#### REQUIREMENT:
Using the material that follows, output exactly the lines from the one containing "ATOM 24 O O" through the one containing "ATOM 29 C C .", with both ends kept.

#### RECORDS SHOWN:
Content starts

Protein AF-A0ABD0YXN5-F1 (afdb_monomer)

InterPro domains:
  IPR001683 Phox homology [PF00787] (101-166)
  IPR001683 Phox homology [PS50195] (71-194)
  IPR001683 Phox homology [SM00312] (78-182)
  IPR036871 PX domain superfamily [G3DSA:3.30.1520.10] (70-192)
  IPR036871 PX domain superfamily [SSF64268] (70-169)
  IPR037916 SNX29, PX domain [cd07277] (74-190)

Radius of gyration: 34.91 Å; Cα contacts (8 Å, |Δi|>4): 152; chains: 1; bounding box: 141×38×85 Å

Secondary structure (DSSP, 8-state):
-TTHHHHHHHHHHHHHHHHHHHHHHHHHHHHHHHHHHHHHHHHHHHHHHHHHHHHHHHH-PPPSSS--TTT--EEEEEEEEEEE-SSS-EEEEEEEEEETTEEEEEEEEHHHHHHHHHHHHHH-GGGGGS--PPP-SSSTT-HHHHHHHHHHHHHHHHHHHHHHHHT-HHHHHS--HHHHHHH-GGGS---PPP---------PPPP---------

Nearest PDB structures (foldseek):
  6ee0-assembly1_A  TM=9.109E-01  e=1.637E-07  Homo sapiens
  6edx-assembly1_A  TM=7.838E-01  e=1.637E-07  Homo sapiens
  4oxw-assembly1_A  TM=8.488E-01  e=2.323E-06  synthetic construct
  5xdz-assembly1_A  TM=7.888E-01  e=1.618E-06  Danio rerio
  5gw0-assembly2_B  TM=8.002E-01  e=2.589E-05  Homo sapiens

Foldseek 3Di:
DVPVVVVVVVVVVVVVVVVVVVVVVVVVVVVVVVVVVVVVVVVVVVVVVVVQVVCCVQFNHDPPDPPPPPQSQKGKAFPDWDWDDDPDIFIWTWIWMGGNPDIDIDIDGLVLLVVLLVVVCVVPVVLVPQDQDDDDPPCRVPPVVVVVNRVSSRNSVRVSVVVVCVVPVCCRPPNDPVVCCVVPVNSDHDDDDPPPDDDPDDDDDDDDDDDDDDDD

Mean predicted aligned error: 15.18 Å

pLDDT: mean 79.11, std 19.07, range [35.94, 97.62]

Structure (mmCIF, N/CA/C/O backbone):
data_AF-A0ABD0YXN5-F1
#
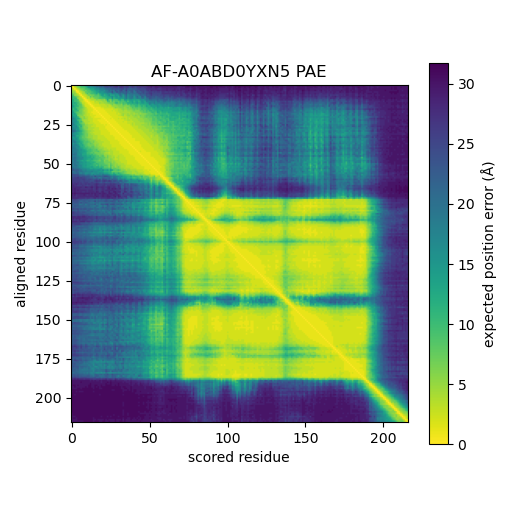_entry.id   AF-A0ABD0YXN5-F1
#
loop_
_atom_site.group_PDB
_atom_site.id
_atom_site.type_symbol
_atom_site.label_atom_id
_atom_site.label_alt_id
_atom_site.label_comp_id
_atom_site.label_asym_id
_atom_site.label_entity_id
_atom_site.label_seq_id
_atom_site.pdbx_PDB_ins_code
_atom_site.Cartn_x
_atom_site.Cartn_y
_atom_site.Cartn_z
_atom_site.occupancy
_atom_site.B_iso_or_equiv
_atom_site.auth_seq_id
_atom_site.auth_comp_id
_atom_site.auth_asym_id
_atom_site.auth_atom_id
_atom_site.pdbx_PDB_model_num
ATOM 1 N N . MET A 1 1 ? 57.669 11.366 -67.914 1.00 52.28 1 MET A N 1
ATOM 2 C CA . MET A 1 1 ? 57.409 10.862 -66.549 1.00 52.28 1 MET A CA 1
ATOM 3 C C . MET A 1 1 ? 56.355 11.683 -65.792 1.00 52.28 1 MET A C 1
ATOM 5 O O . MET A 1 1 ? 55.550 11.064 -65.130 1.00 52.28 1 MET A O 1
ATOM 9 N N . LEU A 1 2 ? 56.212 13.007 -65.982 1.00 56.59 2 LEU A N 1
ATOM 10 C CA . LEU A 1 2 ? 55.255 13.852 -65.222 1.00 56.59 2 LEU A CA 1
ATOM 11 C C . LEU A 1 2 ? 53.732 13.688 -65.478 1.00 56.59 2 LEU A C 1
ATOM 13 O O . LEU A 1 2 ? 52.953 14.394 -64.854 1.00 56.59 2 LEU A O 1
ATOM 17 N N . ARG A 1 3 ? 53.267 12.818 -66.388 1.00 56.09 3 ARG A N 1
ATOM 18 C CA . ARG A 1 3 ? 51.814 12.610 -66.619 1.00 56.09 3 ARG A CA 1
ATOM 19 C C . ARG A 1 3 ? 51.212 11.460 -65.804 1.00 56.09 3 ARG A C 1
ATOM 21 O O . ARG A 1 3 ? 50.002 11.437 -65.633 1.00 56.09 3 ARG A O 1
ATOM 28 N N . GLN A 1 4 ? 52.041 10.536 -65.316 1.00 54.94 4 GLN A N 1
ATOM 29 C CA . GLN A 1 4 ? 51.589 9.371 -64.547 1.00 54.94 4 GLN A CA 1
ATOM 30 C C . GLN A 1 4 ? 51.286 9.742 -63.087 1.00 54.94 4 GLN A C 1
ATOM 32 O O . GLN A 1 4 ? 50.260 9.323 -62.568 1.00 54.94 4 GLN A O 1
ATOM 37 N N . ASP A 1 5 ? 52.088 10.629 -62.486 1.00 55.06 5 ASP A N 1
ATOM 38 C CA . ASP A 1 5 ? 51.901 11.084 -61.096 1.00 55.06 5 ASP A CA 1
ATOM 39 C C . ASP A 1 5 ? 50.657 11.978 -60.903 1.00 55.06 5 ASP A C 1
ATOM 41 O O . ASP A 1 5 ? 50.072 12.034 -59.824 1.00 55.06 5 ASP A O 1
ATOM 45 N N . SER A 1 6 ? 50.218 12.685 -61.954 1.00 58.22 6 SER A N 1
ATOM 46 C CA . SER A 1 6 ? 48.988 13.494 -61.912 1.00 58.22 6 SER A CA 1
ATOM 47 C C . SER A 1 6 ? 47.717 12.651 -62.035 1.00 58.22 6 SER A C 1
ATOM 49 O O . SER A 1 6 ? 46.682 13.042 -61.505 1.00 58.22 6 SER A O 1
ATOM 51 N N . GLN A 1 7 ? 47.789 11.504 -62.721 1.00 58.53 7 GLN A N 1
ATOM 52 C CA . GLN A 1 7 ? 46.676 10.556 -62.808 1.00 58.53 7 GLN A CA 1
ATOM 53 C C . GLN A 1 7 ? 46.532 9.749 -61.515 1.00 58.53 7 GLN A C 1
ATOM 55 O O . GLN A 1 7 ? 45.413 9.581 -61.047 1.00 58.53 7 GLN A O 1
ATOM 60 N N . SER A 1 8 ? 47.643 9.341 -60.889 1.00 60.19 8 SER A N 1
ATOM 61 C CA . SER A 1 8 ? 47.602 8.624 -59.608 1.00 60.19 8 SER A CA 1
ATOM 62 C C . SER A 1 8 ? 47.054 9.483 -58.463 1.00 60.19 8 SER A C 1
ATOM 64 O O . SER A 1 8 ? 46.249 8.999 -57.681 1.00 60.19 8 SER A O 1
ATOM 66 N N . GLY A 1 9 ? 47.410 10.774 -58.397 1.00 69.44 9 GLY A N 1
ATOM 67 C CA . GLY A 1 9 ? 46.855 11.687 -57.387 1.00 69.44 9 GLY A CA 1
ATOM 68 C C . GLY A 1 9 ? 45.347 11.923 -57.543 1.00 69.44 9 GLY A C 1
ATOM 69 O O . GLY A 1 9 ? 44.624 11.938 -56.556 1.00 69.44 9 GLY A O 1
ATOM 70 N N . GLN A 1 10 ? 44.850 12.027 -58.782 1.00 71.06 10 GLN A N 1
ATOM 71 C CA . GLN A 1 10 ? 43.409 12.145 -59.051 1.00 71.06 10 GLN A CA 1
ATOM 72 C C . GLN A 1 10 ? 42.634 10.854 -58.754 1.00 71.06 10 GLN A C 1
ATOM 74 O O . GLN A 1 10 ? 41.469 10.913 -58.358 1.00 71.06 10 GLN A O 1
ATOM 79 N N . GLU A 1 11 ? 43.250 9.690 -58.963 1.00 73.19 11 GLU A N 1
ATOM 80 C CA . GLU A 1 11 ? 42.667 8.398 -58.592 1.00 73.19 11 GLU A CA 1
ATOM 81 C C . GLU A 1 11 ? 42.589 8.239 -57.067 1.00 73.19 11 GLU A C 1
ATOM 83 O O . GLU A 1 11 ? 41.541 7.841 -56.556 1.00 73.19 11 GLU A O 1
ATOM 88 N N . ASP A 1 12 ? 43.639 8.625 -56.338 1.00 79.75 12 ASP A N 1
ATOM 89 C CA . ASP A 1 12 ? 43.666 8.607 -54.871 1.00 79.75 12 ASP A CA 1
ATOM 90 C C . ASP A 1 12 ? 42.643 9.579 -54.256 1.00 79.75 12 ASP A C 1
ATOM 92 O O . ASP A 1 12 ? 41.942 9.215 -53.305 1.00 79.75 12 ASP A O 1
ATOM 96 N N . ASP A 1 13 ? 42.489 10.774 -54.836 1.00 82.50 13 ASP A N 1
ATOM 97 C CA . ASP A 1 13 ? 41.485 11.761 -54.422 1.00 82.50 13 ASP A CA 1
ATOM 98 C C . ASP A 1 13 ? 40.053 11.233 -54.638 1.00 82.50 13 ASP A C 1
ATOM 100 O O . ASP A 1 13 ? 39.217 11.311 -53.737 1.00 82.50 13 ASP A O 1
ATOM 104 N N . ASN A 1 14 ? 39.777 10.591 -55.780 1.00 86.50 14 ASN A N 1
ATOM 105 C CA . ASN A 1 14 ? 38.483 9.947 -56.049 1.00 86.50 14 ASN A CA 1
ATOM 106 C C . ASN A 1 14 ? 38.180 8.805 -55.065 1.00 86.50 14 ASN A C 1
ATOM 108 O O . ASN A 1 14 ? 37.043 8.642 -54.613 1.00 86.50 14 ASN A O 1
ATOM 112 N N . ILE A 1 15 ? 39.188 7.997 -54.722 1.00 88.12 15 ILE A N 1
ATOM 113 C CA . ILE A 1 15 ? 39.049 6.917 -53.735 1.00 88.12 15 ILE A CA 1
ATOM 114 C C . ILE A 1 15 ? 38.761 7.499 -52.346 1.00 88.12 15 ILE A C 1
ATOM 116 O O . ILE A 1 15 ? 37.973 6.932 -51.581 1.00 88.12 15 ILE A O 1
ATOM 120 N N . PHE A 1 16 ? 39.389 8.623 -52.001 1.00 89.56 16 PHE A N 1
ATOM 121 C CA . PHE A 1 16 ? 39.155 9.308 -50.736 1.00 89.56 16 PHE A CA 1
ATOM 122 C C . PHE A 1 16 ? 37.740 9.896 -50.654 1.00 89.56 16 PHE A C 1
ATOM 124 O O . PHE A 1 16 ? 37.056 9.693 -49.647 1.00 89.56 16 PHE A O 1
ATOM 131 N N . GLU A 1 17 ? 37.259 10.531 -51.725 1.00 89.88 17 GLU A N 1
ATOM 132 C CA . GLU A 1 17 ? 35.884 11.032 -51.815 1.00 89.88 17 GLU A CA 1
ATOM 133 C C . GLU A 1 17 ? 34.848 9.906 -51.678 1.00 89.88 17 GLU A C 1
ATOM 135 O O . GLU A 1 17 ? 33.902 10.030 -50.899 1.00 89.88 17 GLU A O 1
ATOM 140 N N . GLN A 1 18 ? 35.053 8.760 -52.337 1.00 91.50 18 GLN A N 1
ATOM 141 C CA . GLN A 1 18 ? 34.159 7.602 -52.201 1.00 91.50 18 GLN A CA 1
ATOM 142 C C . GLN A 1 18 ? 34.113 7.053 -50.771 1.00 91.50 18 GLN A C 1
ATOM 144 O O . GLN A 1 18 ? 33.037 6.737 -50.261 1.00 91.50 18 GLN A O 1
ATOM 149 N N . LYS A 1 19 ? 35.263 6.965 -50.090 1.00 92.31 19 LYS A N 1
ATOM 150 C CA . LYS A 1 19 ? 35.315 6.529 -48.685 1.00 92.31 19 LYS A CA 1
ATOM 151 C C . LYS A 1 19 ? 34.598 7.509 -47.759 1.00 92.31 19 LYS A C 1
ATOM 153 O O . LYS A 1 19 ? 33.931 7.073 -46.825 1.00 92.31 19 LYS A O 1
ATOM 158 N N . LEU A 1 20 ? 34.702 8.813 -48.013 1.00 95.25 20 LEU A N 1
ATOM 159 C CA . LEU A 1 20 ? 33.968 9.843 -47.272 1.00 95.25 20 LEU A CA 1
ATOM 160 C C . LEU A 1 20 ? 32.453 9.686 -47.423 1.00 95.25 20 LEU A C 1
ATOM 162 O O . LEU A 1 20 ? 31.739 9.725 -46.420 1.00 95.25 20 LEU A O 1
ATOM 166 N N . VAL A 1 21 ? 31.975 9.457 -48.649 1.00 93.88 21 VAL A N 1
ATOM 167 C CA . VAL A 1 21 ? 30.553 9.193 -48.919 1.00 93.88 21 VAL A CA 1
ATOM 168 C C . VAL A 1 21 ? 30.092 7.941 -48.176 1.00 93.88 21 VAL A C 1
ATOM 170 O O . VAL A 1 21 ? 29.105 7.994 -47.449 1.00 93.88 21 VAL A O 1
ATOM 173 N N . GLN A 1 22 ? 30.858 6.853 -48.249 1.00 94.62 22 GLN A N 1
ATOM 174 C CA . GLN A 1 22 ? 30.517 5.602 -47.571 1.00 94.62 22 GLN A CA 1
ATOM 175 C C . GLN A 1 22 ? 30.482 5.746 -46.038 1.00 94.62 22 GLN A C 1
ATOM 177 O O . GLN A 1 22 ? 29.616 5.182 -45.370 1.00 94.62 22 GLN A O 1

Content ends
Content starts

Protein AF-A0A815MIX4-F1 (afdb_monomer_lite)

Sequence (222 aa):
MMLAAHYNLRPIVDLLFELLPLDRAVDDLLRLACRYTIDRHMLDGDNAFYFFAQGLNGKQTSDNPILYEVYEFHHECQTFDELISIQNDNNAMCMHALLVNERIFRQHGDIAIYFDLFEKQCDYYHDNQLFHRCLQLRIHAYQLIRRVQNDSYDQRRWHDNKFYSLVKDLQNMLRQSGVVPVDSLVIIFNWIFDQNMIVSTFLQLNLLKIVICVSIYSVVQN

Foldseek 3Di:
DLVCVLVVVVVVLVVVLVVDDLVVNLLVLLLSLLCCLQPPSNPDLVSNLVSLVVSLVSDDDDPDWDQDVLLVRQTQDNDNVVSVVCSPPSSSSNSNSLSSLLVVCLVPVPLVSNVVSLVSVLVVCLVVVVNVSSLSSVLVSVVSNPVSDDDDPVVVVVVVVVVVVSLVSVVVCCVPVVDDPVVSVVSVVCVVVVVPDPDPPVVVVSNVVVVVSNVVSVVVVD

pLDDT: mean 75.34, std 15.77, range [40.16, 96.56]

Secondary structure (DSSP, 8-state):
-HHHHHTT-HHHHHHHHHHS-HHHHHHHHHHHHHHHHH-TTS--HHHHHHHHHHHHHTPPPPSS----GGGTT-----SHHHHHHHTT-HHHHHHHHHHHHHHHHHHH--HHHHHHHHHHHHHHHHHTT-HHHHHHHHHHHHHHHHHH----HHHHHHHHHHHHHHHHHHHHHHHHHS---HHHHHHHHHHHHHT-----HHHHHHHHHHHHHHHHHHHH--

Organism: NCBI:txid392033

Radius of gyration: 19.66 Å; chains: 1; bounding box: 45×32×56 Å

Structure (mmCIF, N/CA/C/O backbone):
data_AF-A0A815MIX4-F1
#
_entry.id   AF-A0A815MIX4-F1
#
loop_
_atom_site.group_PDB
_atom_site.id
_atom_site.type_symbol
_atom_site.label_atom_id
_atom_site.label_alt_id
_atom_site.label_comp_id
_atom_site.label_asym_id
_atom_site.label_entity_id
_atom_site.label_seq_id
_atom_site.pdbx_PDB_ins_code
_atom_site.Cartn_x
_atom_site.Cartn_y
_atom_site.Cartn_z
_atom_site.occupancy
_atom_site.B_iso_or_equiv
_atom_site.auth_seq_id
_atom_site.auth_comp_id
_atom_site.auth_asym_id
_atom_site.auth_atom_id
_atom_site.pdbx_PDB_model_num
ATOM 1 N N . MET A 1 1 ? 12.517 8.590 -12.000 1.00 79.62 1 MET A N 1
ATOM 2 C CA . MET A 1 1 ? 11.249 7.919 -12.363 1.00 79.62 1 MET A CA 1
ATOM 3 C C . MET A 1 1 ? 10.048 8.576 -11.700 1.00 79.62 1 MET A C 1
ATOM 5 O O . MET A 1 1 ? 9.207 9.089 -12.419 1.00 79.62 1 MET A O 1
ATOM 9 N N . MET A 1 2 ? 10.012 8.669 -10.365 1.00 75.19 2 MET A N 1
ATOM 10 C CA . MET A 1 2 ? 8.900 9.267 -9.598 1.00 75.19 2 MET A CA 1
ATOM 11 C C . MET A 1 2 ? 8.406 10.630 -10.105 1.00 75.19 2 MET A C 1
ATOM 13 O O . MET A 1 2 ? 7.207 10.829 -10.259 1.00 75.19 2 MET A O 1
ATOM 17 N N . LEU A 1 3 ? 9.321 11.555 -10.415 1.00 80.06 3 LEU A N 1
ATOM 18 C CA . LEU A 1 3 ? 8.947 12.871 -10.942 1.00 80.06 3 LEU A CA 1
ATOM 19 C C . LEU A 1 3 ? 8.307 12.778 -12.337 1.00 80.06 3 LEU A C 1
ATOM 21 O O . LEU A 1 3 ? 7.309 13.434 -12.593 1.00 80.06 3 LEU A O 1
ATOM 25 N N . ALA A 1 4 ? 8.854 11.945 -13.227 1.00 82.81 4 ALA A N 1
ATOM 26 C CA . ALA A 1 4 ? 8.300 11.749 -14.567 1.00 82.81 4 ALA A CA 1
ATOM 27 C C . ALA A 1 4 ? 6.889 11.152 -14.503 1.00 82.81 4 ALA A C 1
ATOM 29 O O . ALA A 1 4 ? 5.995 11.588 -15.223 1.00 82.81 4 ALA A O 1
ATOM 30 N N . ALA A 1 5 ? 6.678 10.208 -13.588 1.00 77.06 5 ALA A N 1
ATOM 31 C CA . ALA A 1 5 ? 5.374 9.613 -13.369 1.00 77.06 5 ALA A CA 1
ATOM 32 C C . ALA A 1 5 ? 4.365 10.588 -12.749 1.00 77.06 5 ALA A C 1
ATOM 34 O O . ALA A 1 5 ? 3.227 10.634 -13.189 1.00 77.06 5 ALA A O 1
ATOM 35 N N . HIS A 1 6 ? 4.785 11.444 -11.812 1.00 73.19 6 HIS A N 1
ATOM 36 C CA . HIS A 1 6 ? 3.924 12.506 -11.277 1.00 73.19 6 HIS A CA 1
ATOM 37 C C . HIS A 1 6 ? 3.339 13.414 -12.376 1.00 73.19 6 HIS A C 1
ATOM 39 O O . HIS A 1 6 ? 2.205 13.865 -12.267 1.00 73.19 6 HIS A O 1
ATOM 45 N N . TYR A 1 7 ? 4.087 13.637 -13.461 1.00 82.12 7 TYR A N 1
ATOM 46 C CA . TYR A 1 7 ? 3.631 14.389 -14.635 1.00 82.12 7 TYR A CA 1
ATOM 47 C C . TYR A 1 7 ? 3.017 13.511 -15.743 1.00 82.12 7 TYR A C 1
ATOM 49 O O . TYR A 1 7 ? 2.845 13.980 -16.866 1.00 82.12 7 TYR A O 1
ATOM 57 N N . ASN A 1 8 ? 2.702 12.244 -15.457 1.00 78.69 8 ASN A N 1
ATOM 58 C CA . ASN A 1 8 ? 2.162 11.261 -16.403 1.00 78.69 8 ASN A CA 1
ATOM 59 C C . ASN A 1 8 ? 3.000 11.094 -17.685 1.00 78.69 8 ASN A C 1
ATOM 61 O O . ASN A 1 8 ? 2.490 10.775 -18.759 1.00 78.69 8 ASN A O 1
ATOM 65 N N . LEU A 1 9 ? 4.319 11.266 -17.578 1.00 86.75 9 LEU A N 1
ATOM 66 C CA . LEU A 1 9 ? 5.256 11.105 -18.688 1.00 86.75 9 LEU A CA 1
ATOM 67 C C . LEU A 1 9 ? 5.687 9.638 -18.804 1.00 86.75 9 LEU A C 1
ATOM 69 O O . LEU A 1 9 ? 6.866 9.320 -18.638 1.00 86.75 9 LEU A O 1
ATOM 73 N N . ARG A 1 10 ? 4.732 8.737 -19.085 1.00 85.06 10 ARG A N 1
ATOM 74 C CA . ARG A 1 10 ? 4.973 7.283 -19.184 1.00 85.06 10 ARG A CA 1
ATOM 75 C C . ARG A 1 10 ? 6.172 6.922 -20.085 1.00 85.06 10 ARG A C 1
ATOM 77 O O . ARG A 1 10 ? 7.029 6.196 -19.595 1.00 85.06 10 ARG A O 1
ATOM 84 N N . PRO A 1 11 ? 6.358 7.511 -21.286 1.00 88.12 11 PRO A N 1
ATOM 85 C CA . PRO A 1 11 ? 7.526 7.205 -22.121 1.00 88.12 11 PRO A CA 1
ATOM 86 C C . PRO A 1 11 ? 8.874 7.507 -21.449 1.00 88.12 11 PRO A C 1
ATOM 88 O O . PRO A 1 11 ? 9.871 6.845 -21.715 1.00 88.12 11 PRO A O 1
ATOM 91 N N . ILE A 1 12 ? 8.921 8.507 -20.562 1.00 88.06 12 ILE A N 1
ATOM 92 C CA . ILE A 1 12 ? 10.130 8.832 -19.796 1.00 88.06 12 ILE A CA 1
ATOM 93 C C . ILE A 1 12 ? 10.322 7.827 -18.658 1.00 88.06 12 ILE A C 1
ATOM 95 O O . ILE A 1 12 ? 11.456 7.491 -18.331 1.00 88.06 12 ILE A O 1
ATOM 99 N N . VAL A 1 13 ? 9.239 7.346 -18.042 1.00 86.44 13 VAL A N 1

Content ends
Content starts

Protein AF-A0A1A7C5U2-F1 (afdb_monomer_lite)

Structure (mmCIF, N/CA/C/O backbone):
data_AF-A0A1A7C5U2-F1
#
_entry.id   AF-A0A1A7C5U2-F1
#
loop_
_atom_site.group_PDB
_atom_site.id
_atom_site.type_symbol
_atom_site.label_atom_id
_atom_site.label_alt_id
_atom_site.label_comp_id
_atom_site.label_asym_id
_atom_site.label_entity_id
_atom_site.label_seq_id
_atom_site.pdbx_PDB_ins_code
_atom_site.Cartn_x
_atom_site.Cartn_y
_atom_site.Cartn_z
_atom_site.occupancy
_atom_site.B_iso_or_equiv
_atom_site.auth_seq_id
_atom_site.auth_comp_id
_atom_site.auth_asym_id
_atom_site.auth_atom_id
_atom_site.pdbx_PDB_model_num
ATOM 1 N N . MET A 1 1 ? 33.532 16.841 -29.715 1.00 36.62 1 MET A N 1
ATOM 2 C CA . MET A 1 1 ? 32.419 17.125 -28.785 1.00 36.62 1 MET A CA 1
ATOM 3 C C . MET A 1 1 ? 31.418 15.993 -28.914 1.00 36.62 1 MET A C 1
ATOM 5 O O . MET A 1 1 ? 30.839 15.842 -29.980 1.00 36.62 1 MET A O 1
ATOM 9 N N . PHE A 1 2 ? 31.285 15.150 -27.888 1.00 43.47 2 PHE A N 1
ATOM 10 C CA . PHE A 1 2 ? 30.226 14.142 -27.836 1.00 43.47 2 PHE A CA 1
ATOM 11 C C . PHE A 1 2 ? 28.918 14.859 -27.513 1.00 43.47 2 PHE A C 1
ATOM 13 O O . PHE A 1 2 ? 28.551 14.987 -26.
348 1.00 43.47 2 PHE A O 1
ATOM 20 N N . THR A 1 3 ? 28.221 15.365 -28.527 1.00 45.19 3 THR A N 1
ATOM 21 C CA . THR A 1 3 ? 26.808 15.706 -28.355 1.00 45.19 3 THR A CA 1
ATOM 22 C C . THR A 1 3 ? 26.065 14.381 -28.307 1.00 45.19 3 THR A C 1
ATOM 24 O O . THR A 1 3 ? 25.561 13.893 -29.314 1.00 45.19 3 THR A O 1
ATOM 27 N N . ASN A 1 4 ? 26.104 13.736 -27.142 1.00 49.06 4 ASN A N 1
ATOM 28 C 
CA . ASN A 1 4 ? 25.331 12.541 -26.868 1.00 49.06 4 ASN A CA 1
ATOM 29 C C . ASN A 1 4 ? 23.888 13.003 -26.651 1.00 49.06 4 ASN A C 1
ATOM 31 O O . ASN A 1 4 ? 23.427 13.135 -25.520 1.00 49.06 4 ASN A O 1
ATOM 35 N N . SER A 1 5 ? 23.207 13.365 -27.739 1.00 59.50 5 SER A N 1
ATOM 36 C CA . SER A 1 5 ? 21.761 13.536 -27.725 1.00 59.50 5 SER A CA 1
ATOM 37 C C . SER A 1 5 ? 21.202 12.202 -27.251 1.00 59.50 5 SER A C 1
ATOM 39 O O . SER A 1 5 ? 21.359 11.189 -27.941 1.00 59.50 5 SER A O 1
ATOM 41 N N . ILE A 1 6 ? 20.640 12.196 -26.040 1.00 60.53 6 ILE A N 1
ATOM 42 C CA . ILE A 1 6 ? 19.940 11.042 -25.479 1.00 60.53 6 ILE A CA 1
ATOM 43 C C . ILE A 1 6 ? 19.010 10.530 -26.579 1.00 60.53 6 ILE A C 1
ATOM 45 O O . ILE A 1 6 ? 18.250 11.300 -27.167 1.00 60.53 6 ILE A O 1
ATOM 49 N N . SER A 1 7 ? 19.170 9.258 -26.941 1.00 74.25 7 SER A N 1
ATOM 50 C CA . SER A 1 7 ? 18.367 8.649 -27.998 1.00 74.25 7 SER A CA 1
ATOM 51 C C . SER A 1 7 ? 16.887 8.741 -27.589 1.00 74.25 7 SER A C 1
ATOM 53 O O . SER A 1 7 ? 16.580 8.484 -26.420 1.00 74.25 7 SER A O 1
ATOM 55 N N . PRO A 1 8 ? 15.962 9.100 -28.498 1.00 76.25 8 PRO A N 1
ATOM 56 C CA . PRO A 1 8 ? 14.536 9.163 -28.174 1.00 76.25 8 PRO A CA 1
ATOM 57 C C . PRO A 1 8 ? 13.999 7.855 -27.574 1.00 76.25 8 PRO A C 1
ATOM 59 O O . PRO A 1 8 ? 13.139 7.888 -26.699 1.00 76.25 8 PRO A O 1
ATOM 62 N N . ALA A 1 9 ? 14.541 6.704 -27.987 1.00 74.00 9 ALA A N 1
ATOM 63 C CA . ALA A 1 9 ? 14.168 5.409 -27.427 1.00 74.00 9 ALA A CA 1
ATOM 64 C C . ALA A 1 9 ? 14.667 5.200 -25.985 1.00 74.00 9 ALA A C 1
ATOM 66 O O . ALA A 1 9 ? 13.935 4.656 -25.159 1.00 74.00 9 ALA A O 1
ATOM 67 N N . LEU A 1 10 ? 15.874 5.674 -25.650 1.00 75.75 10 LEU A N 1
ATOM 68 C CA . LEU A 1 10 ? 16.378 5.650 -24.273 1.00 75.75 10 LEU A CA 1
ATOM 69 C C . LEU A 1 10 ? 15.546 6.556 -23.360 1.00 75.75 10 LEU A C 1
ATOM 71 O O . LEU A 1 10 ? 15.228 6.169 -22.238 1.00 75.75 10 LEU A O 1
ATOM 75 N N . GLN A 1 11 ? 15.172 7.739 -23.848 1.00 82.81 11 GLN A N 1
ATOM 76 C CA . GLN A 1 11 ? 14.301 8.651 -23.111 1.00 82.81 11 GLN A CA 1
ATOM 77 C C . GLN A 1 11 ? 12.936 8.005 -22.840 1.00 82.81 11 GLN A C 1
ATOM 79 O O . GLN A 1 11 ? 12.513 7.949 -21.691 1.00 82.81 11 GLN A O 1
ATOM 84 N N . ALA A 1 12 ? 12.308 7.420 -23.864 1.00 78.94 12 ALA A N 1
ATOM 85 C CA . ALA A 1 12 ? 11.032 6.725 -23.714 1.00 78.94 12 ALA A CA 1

Content ends

#### EXPECTED ANSWER:
ATOM 24 O O . THR A 1 3 ? 25.561 13.893 -29.314 1.00 45.19 3 THR A O 1
ATOM 27 N N . ASN A 1 4 ? 26.104 13.736 -27.142 1.00 49.06 4 ASN A N 1
ATOM 28 C 
CA . ASN A 1 4 ? 25.331 12.541 -26.868 1.00 49.06 4 ASN A CA 1
ATOM 29 C C . ASN A 1 4 ? 23.888 13.003 -26.651 1.00 49.06 4 ASN A C 1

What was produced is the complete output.